Much easier shape than ancient Roman architecture but still very cool how easy it was.
My Antigravity (forced) replacement for Gemini CLI requires me to log on via browser every time I use it, and my Antigravity IDE won't update at all, so:
If it's ok I'd prefer they just work on reaching a baseline acceptable rollout before worrying about being Top in anything.
Ps actual title:
OpenSCAD LLM Benchmark: Building the Pantheon
So far I like it much more than Gemini CLI (my previous daily driver for personal projects). Seems more mature and "feels more intelligent" (very subjective ofc)
As a side note Autodesk released an agentic assistant back in December for Fusion. Six months later it is still quite bad.
Why is this medium ranked, and not on par with the best two?

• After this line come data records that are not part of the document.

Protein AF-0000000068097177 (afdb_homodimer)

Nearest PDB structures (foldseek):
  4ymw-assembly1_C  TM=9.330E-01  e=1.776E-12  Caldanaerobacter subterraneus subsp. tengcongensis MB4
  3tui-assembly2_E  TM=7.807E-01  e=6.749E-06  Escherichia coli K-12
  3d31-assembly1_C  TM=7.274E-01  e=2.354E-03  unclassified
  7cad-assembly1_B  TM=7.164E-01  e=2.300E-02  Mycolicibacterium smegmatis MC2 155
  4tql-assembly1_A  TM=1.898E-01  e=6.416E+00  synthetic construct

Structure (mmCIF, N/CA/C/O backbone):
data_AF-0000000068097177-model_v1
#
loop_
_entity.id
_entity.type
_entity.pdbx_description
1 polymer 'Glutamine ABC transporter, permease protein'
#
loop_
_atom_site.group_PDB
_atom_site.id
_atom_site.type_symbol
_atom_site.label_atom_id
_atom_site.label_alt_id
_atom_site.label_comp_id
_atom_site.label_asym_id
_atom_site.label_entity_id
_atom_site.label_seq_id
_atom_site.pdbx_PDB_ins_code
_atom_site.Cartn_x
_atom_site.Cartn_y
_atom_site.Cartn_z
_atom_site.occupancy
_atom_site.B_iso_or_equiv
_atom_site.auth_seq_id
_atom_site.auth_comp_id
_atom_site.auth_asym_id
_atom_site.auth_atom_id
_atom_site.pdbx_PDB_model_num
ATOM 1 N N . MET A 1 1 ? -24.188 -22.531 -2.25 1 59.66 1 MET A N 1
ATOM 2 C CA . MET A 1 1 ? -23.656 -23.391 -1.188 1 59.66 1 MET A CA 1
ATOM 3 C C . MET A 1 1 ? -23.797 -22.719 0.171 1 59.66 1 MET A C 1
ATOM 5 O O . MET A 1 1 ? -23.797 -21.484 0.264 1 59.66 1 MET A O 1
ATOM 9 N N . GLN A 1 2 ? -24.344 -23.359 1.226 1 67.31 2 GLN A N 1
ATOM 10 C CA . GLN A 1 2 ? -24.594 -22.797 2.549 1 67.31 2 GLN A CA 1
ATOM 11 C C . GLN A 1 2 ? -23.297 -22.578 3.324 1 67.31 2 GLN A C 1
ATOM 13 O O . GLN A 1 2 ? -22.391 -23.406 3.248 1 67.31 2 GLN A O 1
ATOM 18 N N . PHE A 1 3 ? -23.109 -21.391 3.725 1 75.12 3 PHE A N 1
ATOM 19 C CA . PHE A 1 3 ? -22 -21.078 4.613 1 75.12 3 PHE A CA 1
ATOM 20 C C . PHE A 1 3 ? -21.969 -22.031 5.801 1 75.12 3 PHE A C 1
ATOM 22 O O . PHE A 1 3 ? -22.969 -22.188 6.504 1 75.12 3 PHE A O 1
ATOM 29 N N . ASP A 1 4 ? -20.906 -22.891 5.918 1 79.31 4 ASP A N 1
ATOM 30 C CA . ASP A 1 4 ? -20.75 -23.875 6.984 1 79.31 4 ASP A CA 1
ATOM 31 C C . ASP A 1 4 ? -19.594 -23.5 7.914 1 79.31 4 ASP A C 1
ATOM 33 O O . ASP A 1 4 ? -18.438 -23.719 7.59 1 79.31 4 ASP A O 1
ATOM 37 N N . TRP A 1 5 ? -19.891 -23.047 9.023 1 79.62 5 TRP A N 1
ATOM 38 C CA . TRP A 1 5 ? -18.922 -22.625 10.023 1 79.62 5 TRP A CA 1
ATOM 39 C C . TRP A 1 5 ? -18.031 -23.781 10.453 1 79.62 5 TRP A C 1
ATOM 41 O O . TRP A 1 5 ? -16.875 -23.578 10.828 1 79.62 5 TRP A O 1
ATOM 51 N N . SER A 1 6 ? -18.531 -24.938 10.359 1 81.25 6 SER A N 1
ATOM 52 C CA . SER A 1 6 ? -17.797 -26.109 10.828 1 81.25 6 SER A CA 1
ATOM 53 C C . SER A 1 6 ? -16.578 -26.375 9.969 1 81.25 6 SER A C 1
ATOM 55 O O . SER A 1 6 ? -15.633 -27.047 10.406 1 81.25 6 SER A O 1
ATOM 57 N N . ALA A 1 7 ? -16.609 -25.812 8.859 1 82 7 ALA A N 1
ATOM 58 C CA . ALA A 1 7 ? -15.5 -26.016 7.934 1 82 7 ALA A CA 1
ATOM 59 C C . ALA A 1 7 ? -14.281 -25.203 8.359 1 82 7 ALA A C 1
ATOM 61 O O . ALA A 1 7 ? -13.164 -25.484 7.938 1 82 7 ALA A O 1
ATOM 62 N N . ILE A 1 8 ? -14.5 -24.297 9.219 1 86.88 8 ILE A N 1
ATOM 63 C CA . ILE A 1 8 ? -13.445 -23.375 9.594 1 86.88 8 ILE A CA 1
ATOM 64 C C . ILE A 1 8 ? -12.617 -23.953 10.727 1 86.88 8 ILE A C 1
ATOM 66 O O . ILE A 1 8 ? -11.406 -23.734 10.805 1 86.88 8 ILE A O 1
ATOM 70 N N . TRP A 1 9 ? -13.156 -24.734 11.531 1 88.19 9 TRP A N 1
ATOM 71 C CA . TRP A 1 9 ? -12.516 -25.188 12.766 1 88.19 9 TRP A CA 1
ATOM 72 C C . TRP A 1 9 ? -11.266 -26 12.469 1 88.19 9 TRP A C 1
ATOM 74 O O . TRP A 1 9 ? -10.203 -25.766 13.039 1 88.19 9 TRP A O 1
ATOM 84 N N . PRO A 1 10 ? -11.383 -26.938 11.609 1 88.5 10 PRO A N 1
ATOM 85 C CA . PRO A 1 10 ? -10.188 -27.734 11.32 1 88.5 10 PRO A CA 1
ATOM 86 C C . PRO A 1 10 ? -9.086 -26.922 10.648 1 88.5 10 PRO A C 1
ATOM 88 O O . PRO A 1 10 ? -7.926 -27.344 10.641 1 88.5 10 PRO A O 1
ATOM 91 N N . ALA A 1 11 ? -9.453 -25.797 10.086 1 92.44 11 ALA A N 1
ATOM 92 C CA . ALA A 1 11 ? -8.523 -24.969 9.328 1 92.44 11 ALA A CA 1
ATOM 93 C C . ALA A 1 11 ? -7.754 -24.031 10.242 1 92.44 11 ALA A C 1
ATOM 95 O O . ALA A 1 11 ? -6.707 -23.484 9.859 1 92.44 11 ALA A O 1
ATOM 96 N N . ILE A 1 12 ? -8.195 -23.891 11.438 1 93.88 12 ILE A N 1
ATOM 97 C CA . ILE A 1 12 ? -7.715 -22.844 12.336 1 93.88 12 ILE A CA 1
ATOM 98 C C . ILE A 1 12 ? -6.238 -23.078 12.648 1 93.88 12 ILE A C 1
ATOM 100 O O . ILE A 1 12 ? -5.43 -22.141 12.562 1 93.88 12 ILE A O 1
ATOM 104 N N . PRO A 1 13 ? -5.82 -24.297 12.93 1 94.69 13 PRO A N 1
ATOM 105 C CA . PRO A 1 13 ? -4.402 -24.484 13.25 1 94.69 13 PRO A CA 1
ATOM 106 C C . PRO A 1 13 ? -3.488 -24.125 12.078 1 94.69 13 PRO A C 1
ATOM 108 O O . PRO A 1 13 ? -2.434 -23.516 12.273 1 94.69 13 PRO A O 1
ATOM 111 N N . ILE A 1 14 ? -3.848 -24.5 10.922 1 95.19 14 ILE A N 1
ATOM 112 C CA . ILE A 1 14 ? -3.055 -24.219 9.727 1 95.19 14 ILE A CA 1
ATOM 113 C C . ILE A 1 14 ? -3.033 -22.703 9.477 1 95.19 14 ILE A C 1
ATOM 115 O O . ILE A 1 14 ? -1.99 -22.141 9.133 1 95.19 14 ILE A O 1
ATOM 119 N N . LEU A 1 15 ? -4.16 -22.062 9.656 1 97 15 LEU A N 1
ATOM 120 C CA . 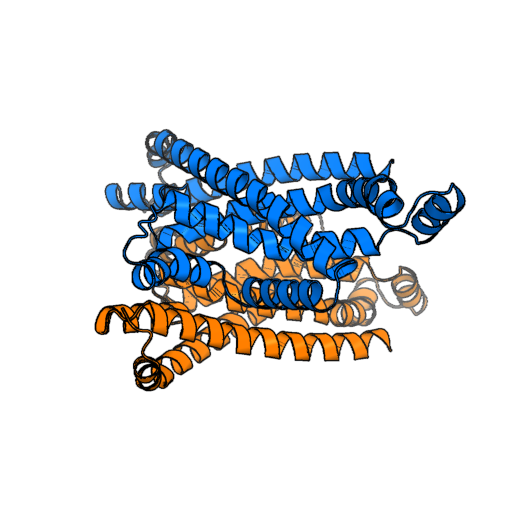LEU A 1 15 ? -4.246 -20.609 9.469 1 97 15 LEU A CA 1
ATOM 121 C C . LEU A 1 15 ? -3.391 -19.875 10.492 1 97 15 LEU A C 1
ATOM 123 O O . LEU A 1 15 ? -2.74 -18.891 10.172 1 97 15 LEU A O 1
ATOM 127 N N . LEU A 1 16 ? -3.389 -20.359 11.695 1 97.25 16 LEU A N 1
ATOM 128 C CA . LEU A 1 16 ? -2.605 -19.719 12.742 1 97.25 16 LEU A CA 1
ATOM 129 C C . LEU A 1 16 ? -1.111 -19.891 12.492 1 97.25 16 LEU A C 1
ATOM 131 O O . LEU A 1 16 ? -0.317 -19 12.812 1 97.25 16 LEU A O 1
ATOM 135 N N . GLN A 1 17 ? -0.745 -21.031 11.945 1 97.38 17 GLN A N 1
ATOM 136 C CA . GLN A 1 17 ? 0.645 -21.219 11.539 1 97.38 17 GLN A CA 1
ATOM 137 C C . GLN A 1 17 ? 1.025 -20.25 10.422 1 97.38 17 GLN A C 1
ATOM 139 O O . GLN A 1 17 ? 2.127 -19.703 10.43 1 97.38 17 GLN A O 1
ATOM 144 N N . GLY A 1 18 ? 0.126 -20.062 9.469 1 97.94 18 GLY A N 1
ATOM 145 C CA . GLY A 1 18 ? 0.332 -19.062 8.438 1 97.94 18 GLY A CA 1
ATOM 146 C C . GLY A 1 18 ? 0.44 -17.656 8.984 1 97.94 18 GLY A C 1
ATOM 147 O O . GLY A 1 18 ? 1.257 -16.859 8.516 1 97.94 18 GLY A O 1
ATOM 148 N N . ALA A 1 19 ? -0.395 -17.391 9.969 1 98.31 19 ALA A N 1
ATOM 149 C CA . ALA A 1 19 ? -0.359 -16.094 10.625 1 98.31 19 ALA A CA 1
ATOM 150 C C . ALA A 1 19 ? 0.986 -15.852 11.305 1 98.31 19 ALA A C 1
ATOM 152 O O . ALA A 1 19 ? 1.515 -14.742 11.281 1 98.31 19 ALA A O 1
ATOM 153 N N . LYS A 1 20 ? 1.483 -16.859 11.922 1 98.12 20 LYS A N 1
ATOM 154 C CA . LYS A 1 20 ? 2.801 -16.766 12.539 1 98.12 20 LYS A CA 1
ATOM 155 C C . LYS A 1 20 ? 3.875 -16.422 11.516 1 98.12 20 LYS A C 1
ATOM 157 O O . LYS A 1 20 ? 4.738 -15.578 11.773 1 98.12 20 LYS A O 1
ATOM 162 N N . MET A 1 21 ? 3.844 -17.078 10.422 1 98.06 21 MET A N 1
ATOM 163 C CA . MET A 1 21 ? 4.797 -16.812 9.352 1 98.06 21 MET A CA 1
ATOM 164 C C . MET A 1 21 ? 4.633 -15.383 8.828 1 98.06 21 MET A C 1
ATOM 166 O O . MET A 1 21 ? 5.621 -14.711 8.531 1 98.06 21 MET A O 1
ATOM 170 N N . THR A 1 22 ? 3.389 -14.953 8.688 1 98.69 22 THR A N 1
ATOM 171 C CA . THR A 1 22 ? 3.084 -13.578 8.305 1 98.69 22 THR A CA 1
ATOM 172 C C . THR A 1 22 ? 3.762 -12.586 9.25 1 98.69 22 THR A C 1
ATOM 174 O O . THR A 1 22 ? 4.391 -11.625 8.805 1 98.69 22 THR A O 1
ATOM 177 N N . LEU A 1 23 ? 3.68 -12.844 10.516 1 98.56 23 LEU A N 1
ATOM 178 C CA . LEU A 1 23 ? 4.262 -11.961 11.523 1 98.56 23 LEU A CA 1
ATOM 179 C C . LEU A 1 23 ? 5.785 -12.008 11.469 1 98.56 23 LEU A C 1
ATOM 181 O O . LEU A 1 23 ? 6.445 -10.977 11.562 1 98.56 23 LEU A O 1
ATOM 185 N N . TRP A 1 24 ? 6.344 -13.172 11.258 1 98.44 24 TRP A N 1
ATOM 186 C CA . TRP A 1 24 ? 7.793 -13.32 11.164 1 98.44 24 TRP A CA 1
ATOM 187 C C . TRP A 1 24 ? 8.336 -12.555 9.961 1 98.44 24 TRP A C 1
ATOM 189 O O . TRP A 1 24 ? 9.32 -11.82 10.078 1 98.44 24 TRP A O 1
ATOM 199 N N . ILE A 1 25 ? 7.723 -12.719 8.844 1 98.69 25 ILE A N 1
ATOM 200 C CA . ILE A 1 25 ? 8.164 -12.07 7.617 1 98.69 25 ILE A CA 1
ATOM 201 C C . ILE A 1 25 ? 8.086 -10.555 7.785 1 98.69 25 ILE A C 1
ATOM 203 O O . ILE A 1 25 ? 9.023 -9.836 7.43 1 98.69 25 ILE A O 1
ATOM 207 N N . SER A 1 26 ? 6.988 -10.086 8.336 1 98.69 26 SER A N 1
ATOM 208 C CA . SER A 1 26 ? 6.77 -8.648 8.461 1 98.69 26 SER A CA 1
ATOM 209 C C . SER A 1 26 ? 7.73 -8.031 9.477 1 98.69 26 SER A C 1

A model that knows more in general, will often be better at specific tasks. e.g. If you ask a model to "make a program that estimates the annual production of a solar installation", it needs to have been trained on a lot more than just Python code.
And next year Google will probably sunset Antigravity.
If it doesn't make Google billions, don't trust them.
I can't imagine why (or who) that'd be kept alive for..
funny how some of their projects have undisclosed budgets and profits.
My point is that with every new model release, the expectations grow. I don't know how else to say that.
Where are the normal people :/
Don't get me wrong, I don't think AI coding is a bad thing. For East Asians like myself, it levels the playing field with Westerners, so as long as you rigorously review the AI's output, it's a perfectly viable tool.
However, the absolute farce we just witnessed with the antiGravity2.0 update really raises doubts about whether 'vibe coding' can actually be trusted. If even a behemoth like Google is dropping the ball like this, it says a lot.
I'm sorry, but that sounds exactly like almost every single Google "product" out there, they seem to only care about throwing stuff over the wall as quickly as possible, and you'd have a hard time finding a single Google product that doesn't also feel filled with fragmented choices, like every project of theirs have a different project manager every week.